1 files changed, 77 insertions, 0 deletions
diff --git a/ErasureCoding.mdwn b/ErasureCoding.mdwn
new file mode 100644
index 0000000..9b1067a
--- /dev/null
+++ b/ErasureCoding.mdwn
@@ -0,0 +1,77 @@
+
+Erasure coding:
+===============
+
+The term erasure coding refers to the mathematical algorithms for adding
+redundancy to data that allows errors to be corrected: see
+[[https://en.wikipedia.org/wiki/Erasure_code]].
+
+Bcachefs, like most RAID implementations, currently supports Reed-Solomon. We
+might add support for other algorithms in the future, but Reed-Solomon has the
+nice property can always correct up to n errors in a stripe given n redundant
+blocks - no erasure coding algorithm can do better than this. The disadvantage
+of Reed-Solomon is that it always has to read every block within a stripe to fix
+errors - this means that large stripes lead to very slow rebuild times. It might
+be worth investigating other algorithms, like
+[[https://www.usenix.org/legacy/events/fast05/tech/full_papers/hafner_weaver/hafner_weaver.pdf|weaver
+codes]] in the future.
+
+
+Limitations of other implementions:
+-----------------------------------
+
+Conventional software raid suffers from the "raid hole": when writing to a
+single block within a stripe, we have to update the p/q blocks as well. But the
+writes of the p/q blocks are not atomic with the data block write - and can't be
+atomic since they're on different disks (not without e.g. a battery backed up
+journal, as some hardware raid controllers have). This means that there is a
+window of time where the p/q blocks will be inconsistent with the data blocks,
+and if we crash during this window and have to rebuild because one of our drives
+didn't come back, we will rebuild incorrect data (and crucially, we will rebuild
+incorrect data for blocks within the stripe that weren't being written to).
+
+Any software raid implementation that updates existing stripes without doing
+full data journalling is going to suffer from this issue - btrfs is still
+affected by the RAID hole.
+
+ZFS avoids this issue by turning every write into a full stripe - this means
+they never have to update an existing stripe in place. The downside is that
+every write is fragmented across every drive in the RAID set, and this is really
+bad for performance with rotating disks (and even with flash it's not ideal).

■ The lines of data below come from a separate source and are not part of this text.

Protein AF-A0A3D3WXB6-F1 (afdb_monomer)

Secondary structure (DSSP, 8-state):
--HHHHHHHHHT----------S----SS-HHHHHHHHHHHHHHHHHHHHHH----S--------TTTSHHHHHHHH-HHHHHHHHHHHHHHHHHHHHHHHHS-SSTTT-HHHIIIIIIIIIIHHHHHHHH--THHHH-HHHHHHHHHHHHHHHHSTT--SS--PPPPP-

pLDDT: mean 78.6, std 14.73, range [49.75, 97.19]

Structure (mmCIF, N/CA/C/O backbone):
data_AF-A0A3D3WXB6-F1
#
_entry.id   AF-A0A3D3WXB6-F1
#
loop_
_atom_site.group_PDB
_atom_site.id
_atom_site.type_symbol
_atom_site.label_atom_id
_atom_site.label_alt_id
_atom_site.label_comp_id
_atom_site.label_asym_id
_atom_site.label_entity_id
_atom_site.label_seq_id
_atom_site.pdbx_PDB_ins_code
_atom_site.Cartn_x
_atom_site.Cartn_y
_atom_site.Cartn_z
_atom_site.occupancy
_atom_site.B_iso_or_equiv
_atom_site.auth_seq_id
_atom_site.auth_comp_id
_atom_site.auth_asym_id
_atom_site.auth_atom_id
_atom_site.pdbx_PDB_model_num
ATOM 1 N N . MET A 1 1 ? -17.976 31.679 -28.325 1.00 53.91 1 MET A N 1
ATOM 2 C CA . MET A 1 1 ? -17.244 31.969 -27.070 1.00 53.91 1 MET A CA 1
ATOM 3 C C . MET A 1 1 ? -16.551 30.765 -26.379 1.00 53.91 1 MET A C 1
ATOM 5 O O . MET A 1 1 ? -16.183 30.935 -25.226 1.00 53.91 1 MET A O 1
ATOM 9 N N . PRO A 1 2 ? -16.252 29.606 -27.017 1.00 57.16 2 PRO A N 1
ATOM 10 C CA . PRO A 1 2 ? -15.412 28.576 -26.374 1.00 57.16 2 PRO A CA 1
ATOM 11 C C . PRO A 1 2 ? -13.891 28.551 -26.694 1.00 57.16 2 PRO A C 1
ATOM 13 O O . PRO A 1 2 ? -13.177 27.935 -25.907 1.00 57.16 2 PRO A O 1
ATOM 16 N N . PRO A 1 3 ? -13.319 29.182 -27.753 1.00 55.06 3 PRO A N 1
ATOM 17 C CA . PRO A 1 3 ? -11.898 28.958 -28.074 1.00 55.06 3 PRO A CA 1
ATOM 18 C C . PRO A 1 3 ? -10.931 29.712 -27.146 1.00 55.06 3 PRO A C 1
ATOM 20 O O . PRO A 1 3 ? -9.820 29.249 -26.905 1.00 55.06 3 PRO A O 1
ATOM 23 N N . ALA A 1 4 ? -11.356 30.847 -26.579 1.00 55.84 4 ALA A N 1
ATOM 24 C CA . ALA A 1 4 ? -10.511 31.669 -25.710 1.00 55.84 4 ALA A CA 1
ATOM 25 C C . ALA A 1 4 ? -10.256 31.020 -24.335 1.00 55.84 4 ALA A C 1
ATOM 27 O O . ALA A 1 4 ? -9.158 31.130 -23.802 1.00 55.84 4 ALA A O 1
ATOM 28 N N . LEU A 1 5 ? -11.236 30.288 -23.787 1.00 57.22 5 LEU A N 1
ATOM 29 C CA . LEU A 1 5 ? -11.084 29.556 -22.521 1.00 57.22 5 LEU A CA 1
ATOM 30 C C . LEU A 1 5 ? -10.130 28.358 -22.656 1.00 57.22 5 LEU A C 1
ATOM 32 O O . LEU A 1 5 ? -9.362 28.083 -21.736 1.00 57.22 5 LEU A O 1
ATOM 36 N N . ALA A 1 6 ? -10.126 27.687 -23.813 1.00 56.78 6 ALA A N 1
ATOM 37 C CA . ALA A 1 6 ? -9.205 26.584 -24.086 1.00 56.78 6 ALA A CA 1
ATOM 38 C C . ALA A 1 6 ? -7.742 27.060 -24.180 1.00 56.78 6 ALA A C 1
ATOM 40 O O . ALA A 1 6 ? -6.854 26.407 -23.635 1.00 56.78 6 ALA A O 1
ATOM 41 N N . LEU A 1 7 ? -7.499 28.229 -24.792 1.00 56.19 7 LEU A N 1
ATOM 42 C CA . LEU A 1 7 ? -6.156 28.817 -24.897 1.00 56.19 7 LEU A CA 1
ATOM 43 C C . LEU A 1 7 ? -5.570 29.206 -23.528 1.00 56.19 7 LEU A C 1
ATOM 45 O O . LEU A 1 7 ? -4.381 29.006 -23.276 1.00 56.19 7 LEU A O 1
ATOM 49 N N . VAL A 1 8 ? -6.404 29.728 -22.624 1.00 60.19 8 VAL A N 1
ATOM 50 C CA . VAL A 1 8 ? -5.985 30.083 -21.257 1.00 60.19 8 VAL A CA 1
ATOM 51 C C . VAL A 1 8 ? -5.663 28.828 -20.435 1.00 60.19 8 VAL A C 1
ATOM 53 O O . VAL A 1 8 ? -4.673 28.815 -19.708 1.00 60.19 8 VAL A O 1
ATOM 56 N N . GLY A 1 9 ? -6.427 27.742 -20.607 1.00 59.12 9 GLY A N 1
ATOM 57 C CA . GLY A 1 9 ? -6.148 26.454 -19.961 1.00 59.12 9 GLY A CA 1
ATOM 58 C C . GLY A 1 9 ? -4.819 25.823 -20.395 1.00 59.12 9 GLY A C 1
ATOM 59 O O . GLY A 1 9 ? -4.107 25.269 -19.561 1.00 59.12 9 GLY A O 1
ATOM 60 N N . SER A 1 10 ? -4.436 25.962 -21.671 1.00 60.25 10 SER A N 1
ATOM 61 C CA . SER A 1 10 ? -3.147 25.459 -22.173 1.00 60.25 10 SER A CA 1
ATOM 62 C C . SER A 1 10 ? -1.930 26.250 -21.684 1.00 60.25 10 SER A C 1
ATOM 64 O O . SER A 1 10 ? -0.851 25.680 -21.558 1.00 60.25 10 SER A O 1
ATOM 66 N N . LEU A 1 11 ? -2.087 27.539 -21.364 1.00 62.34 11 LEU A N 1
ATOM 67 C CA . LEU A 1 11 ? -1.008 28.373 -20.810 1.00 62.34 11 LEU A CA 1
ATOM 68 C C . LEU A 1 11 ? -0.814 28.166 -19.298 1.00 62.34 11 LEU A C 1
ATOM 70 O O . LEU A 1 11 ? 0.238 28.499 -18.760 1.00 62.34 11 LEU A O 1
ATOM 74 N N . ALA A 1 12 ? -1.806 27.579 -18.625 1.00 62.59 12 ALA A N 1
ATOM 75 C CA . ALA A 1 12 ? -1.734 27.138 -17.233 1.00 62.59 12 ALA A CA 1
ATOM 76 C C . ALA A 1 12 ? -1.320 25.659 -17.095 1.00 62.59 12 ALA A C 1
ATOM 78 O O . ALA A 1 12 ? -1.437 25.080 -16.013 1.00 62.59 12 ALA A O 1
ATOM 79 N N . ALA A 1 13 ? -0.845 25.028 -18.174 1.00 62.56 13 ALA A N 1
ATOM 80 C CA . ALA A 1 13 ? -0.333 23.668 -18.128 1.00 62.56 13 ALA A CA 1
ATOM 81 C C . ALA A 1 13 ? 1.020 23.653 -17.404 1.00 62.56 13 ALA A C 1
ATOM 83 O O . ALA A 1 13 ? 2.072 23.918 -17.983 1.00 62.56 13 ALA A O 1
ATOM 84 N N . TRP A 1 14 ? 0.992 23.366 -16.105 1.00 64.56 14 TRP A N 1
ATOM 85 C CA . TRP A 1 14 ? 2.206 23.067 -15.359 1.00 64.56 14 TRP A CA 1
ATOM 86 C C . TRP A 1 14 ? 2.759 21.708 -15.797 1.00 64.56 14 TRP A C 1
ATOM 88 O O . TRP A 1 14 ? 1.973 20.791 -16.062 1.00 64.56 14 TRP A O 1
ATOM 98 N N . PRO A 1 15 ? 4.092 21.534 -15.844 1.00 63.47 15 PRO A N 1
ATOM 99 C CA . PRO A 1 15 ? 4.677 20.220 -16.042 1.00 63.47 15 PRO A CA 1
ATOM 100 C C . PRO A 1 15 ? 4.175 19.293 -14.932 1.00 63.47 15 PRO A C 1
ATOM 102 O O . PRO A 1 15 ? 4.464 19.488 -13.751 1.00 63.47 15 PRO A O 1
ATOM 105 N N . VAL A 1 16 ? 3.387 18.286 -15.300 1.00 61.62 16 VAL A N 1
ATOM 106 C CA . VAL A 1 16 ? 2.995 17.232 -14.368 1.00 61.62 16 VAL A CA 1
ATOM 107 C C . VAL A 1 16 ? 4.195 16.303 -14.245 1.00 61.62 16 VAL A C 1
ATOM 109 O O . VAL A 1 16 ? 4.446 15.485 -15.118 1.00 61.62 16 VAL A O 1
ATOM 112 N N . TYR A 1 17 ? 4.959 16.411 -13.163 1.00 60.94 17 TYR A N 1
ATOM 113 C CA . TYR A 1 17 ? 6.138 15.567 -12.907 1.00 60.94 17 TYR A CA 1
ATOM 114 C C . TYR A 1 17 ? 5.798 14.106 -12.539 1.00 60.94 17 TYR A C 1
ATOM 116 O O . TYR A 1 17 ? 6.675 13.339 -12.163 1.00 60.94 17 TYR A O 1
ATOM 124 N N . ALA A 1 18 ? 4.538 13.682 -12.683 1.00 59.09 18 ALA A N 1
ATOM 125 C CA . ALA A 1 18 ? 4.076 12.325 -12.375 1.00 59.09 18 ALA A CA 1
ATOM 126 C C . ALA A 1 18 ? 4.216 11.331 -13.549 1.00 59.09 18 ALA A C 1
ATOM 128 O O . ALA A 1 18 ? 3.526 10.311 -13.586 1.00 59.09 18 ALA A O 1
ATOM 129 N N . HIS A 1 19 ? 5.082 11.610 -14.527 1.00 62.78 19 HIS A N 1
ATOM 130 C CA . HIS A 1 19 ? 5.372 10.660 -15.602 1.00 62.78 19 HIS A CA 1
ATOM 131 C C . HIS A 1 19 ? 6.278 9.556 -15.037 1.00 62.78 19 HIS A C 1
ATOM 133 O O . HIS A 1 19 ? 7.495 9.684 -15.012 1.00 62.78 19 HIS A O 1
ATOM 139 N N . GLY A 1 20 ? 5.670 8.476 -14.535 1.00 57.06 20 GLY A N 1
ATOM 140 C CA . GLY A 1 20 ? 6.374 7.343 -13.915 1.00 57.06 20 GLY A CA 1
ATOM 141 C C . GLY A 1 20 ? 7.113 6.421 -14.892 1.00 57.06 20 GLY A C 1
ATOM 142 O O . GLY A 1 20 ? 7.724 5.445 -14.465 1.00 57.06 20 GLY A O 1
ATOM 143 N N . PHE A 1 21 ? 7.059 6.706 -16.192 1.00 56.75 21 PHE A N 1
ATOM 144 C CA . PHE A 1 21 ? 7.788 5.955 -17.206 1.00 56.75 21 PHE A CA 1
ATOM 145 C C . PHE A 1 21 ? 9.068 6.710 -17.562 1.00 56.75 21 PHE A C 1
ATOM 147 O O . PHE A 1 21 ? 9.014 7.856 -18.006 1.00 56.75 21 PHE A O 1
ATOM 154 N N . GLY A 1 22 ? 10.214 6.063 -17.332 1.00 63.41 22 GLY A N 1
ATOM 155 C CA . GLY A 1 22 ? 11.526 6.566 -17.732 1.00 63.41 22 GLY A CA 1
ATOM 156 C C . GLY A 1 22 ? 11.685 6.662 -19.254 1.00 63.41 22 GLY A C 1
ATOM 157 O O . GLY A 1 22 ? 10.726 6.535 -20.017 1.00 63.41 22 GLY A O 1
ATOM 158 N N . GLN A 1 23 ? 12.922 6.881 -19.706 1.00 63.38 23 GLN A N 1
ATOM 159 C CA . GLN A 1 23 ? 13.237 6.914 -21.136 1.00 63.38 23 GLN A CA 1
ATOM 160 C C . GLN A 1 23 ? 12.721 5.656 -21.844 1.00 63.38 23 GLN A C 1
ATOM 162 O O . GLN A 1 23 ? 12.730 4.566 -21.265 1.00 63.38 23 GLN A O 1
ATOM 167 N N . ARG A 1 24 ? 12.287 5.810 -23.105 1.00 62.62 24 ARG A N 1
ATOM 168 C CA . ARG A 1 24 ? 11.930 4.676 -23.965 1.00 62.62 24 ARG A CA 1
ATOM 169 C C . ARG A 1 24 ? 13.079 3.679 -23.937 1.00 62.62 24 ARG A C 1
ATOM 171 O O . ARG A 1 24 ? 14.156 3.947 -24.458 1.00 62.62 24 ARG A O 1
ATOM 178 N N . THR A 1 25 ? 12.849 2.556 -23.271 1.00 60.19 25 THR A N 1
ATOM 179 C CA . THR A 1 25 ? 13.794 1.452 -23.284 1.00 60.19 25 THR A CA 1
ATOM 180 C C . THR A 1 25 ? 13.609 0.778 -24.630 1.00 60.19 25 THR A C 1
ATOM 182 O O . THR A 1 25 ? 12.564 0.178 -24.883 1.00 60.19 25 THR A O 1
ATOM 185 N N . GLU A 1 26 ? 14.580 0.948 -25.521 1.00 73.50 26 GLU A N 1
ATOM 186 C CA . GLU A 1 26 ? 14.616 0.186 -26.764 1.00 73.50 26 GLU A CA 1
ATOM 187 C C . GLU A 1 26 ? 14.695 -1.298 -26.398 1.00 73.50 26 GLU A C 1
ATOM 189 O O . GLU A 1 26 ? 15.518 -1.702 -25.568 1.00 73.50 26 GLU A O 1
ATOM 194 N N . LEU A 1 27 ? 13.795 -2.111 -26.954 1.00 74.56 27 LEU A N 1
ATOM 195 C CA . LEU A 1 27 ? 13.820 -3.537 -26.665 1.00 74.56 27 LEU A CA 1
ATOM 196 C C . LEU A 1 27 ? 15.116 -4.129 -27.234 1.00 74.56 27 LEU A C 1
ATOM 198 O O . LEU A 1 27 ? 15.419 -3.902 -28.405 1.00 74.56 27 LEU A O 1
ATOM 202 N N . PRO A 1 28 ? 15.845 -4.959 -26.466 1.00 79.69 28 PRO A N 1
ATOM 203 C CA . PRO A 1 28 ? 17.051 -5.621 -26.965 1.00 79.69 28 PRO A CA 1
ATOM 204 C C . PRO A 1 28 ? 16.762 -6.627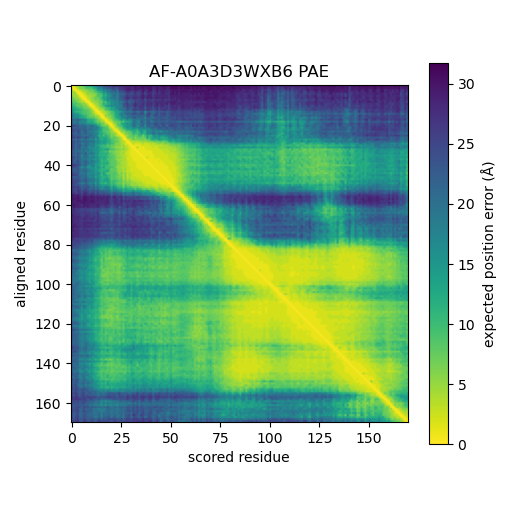 -28.095 1.00 79.69 28 PRO A C 1
ATOM 206 O O . PRO A 1 28 ? 17.688 -7.148 -28.709 1.00 79.69 28 PRO A O 1
ATOM 209 N N . VAL A 1 29 ? 15.484 -6.912 -28.373 1.00 85.06 29 VAL A N 1
ATOM 210 C CA . VAL A 1 29 ? 15.010 -7.906 -29.339 1.00 85.06 29 VAL A CA 1
ATOM 211 C C . VAL A 1 29 ? 14.079 -7.228 -30.356 1.00 85.06 29 VAL A C 1
ATOM 213 O O . VAL A 1 29 ? 13.261 -6.397 -29.952 1.00 85.06 29 VAL A O 1
ATOM 216 N N . PRO A 1 30 ? 14.133 -7.590 -31.656 1.00 90.25 30 PRO A N 1
ATOM 217 C CA . PRO A 1 30 ? 13.221 -7.050 -32.662 1.00 90.25 30 PRO A CA 1
ATOM 218 C C . PRO A 1 30 ? 11.743 -7.201 -32.275 1.00 90.25 30 PRO A C 1
ATOM 220 O O . PRO A 1 30 ? 11.323 -8.248 -31.774 1.00 90.25 30 PRO A O 1
ATOM 223 N N . LEU A 1 31 ? 10.940 -6.175 -32.581 1.00 87.69 31 LEU A N 1
ATOM 224 C CA . LEU A 1 31 ? 9.535 -6.067 -32.168 1.00 87.69 31 LEU A CA 1
ATOM 225 C C . LEU A 1 31 ? 8.700 -7.314 -32.503 1.00 87.69 31 LEU A C 1
ATOM 227 O O . LEU A 1 31 ? 7.903 -7.751 -31.679 1.00 87.69 31 LEU A O 1
ATOM 231 N N . GLY A 1 32 ? 8.898 -7.914 -33.681 1.00 91.81 32 GLY A N 1
ATOM 232 C CA . GLY A 1 32 ? 8.151 -9.106 -34.099 1.00 91.81 32 GLY A CA 1
ATOM 233 C C . GLY A 1 32 ? 8.340 -10.297 -33.155 1.00 91.81 32 GLY A C 1
ATOM 234 O O . GLY A 1 32 ? 7.360 -10.900 -32.725 1.00 91.81 32 GLY A O 1
ATOM 235 N N . TYR A 1 33 ? 9.583 -10.591 -32.762 1.00 91.81 33 TYR A N 1
ATOM 236 C CA . TYR A 1 33 ? 9.871 -11.674 -31.817 1.00 91.81 33 TYR A CA 1
ATOM 237 C C . TYR A 1 33 ? 9.312 -11.376 -30.426 1.00 91.81 33 TYR A C 1
ATOM 239 O O . TYR A 1 33 ? 8.780 -12.276 -29.779 1.00 91.81 33 TYR A O 1
ATOM 247 N N . PHE A 1 34 ? 9.373 -10.114 -29.987 1.00 90.44 34 PHE A N 1
ATOM 248 C CA . PHE A 1 34 ? 8.766 -9.705 -28.723 1.00 90.44 34 PHE A CA 1
ATOM 249 C C . PHE A 1 34 ? 7.247 -9.907 -28.726 1.00 90.44 34 PHE A C 1
ATOM 251 O O . PHE A 1 34 ? 6.714 -10.492 -27.789 1.00 90.44 34 PHE A O 1
ATOM 258 N N . LEU A 1 35 ? 6.550 -9.475 -29.781 1.00 94.19 35 LEU A N 1
ATOM 259 C CA . LEU A 1 35 ? 5.094 -9.609 -29.884 1.00 94.19 35 LEU A CA 1
ATOM 260 C C . LEU A 1 35 ? 4.653 -11.075 -29.933 1.00 94.19 35 LEU A C 1
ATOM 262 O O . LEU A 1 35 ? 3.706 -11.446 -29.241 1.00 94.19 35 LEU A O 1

+Read performance on rotating disks is dominated by seek time, and fragmenting
+reads means instead of doing one seek we're now doing n seeks, where n is the
+number of disks in the raid set (minus redundancy).
+
+Erasure coding in bcachefs;
+---------------------------
+
+Bcachefs takes advantage of the fact that it is already a copy on write
+filesystem. If we're designing our filesystem to avoid update-in-place, why
+would we do update-in-place in our RAID implementation?
+
+We're able to do this because additionally allocation is bucket based. We divide
+our storage devices up into buckets - typically 512k-2M. When we allocate a
+bucket, we write to it sequentially and then we never overwrite it until the
+entire bucket has been evacuated (or invalidated, if it contained cached data).
+
+Erasure coding in bcachefs works by creating stripes of buckets, one per device.
+Foreground writes are initially replicated, but when erasure coding is enabled
+one of the replicas will be allocated from a bucket in a stripe being newly
+created. When all the data buckets within the new stripe have been written, we
+write out our p/q buckets, then update all the data pointers into that stripe to
+drop their extra replicas and add a reference to the stripe. Buckets within that
+stripe will never be overwritten until the stripe becomes empty and is released.
+
+This has a number of advantages:
+ * No RAID hole
+ * Erasure coding doesn't affect data layout - it doesn't cause writes to be
+   fragmented. Data layout is the same as it would be with no replication or
+   erasure coding.
+ * Since we never update existing stripes, and stripe creation is done once all
+   the data buckets within the stripe are written, the code is vastly simpler
+   and easier to test than other implementations (e.g. Linux md raid5/6).
+
+Disadvantages:
+ * Nontrivial interactions with the copying garbage collector.
+
+